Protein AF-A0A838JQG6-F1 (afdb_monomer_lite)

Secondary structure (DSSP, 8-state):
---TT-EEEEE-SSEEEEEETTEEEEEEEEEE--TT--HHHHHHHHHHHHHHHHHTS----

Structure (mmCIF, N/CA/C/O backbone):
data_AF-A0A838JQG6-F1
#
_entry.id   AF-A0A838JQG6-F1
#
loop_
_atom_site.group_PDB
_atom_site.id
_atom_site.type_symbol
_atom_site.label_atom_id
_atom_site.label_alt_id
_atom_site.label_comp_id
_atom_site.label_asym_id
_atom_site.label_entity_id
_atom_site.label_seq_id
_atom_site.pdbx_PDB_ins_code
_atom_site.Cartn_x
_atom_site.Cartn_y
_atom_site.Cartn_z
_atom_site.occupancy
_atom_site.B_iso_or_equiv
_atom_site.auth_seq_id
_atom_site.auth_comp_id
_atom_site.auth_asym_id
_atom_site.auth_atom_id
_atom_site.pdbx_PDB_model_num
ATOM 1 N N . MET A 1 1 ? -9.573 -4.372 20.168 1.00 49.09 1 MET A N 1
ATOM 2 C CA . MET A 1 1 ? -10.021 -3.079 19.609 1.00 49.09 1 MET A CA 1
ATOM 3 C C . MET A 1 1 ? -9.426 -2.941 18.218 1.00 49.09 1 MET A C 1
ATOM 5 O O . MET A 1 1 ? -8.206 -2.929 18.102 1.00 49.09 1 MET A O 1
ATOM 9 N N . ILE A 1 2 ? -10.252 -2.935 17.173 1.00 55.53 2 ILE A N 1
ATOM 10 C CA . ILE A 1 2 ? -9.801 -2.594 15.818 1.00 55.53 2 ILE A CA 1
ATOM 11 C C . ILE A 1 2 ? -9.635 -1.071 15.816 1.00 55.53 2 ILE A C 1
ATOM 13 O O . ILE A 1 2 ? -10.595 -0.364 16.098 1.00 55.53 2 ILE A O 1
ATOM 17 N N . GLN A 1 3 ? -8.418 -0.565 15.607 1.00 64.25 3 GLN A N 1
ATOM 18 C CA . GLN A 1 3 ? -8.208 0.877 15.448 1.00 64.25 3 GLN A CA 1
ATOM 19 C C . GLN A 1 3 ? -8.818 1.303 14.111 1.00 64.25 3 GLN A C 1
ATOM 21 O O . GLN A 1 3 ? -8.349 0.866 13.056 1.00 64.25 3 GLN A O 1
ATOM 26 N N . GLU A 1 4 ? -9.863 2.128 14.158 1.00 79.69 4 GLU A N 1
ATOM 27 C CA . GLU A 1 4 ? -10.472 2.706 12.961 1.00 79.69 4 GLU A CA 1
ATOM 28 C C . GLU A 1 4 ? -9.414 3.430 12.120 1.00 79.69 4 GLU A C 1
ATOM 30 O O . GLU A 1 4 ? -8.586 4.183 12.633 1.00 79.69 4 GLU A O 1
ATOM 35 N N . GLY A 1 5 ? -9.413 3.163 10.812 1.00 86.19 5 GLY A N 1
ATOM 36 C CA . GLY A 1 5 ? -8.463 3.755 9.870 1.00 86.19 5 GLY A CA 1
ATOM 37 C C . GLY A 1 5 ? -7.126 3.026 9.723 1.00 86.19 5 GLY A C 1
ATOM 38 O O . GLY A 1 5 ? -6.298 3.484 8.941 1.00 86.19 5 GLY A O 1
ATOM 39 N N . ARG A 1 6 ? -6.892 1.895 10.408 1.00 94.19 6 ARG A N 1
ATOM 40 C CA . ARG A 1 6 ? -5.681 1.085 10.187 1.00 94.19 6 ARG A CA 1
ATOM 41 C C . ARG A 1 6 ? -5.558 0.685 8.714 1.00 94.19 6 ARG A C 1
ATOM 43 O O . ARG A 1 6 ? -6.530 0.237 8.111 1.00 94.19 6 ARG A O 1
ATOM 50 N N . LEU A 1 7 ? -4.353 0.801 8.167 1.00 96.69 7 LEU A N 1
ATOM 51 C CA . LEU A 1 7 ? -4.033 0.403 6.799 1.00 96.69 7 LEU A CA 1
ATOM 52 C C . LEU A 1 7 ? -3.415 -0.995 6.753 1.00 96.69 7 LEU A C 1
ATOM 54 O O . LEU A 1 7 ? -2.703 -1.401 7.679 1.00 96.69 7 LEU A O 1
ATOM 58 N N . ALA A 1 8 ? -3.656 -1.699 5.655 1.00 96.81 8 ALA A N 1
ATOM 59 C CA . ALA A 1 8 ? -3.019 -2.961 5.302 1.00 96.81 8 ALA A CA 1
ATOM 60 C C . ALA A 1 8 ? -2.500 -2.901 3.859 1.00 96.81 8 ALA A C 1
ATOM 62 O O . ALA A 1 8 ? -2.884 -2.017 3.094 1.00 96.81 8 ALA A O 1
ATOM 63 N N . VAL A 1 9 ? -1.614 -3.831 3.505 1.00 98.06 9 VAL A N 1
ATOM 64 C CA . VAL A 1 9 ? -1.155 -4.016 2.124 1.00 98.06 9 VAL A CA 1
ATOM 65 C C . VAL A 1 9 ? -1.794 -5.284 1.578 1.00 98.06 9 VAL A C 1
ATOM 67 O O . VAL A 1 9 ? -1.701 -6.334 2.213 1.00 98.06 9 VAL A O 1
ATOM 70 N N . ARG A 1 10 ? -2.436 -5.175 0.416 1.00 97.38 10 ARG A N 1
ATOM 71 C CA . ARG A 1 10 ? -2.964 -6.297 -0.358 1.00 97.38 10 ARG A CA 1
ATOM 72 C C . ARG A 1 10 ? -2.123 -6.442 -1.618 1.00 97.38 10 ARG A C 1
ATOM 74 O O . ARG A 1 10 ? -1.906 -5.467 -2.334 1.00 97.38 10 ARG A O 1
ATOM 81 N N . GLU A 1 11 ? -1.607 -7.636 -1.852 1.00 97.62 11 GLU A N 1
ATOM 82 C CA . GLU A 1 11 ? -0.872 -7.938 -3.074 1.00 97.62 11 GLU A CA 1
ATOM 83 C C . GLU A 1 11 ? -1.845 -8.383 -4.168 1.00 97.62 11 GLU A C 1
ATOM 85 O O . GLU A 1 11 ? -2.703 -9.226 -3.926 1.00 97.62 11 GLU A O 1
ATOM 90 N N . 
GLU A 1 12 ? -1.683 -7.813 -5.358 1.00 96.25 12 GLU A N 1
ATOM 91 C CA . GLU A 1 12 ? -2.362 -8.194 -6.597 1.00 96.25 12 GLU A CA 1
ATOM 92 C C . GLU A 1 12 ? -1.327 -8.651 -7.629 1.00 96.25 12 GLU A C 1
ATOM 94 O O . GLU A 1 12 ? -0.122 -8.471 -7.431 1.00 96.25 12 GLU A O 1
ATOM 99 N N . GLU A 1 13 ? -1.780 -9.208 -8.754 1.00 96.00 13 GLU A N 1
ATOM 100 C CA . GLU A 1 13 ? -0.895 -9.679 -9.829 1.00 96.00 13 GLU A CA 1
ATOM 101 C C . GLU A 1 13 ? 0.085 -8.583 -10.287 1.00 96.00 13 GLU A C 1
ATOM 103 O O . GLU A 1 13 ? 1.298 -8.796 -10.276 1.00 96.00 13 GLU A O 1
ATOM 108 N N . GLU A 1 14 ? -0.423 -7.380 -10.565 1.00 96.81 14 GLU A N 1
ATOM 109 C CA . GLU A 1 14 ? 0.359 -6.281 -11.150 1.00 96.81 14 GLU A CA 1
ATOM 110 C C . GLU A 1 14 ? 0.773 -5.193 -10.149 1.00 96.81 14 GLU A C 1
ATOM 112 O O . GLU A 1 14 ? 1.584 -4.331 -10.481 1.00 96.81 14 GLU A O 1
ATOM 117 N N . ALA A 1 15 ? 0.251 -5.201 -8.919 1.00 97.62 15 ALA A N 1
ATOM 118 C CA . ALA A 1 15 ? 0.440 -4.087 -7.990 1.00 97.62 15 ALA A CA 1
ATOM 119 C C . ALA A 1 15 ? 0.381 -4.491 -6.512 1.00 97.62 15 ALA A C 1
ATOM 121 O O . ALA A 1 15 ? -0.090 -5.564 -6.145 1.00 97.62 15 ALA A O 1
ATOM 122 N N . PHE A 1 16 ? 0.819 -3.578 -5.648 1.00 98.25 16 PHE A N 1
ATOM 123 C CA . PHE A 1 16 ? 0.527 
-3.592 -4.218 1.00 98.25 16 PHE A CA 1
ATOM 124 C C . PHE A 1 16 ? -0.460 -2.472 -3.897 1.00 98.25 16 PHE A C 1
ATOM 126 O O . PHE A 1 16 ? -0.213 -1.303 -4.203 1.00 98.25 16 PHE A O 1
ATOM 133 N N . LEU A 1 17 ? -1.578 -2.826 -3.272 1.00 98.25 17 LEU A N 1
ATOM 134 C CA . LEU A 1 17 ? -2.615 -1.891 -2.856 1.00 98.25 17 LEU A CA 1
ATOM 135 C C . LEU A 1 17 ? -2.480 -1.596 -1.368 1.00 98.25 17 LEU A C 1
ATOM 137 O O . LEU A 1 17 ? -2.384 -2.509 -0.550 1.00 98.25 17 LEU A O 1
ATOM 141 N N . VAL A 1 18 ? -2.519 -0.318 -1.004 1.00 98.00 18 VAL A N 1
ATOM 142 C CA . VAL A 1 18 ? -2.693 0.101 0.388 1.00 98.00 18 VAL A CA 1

┄┄┄┄┄┄┄┄┄┄

▸ WORK INSTRUCTIONS: Could you return exactly the lines above from the line with "ATOM 81 N N" to the line with "ATOM 90 N N .", both included, and nothing else?

▸ RESPONSE:
ATOM 81 N N . GLU A 1 11 ? -1.607 -7.636 -1.852 1.00 97.62 11 GLU A N 1
ATOM 82 C CA . GLU A 1 11 ? -0.872 -7.938 -3.074 1.00 97.62 11 GLU A CA 1
ATOM 83 C C . GLU A 1 11 ? -1.845 -8.383 -4.168 1.00 97.62 11 GLU A C 1
ATOM 85 O O . GLU A 1 11 ? -2.703 -9.226 -3.926 1.00 97.62 11 GLU A O 1
ATOM 90 N N . 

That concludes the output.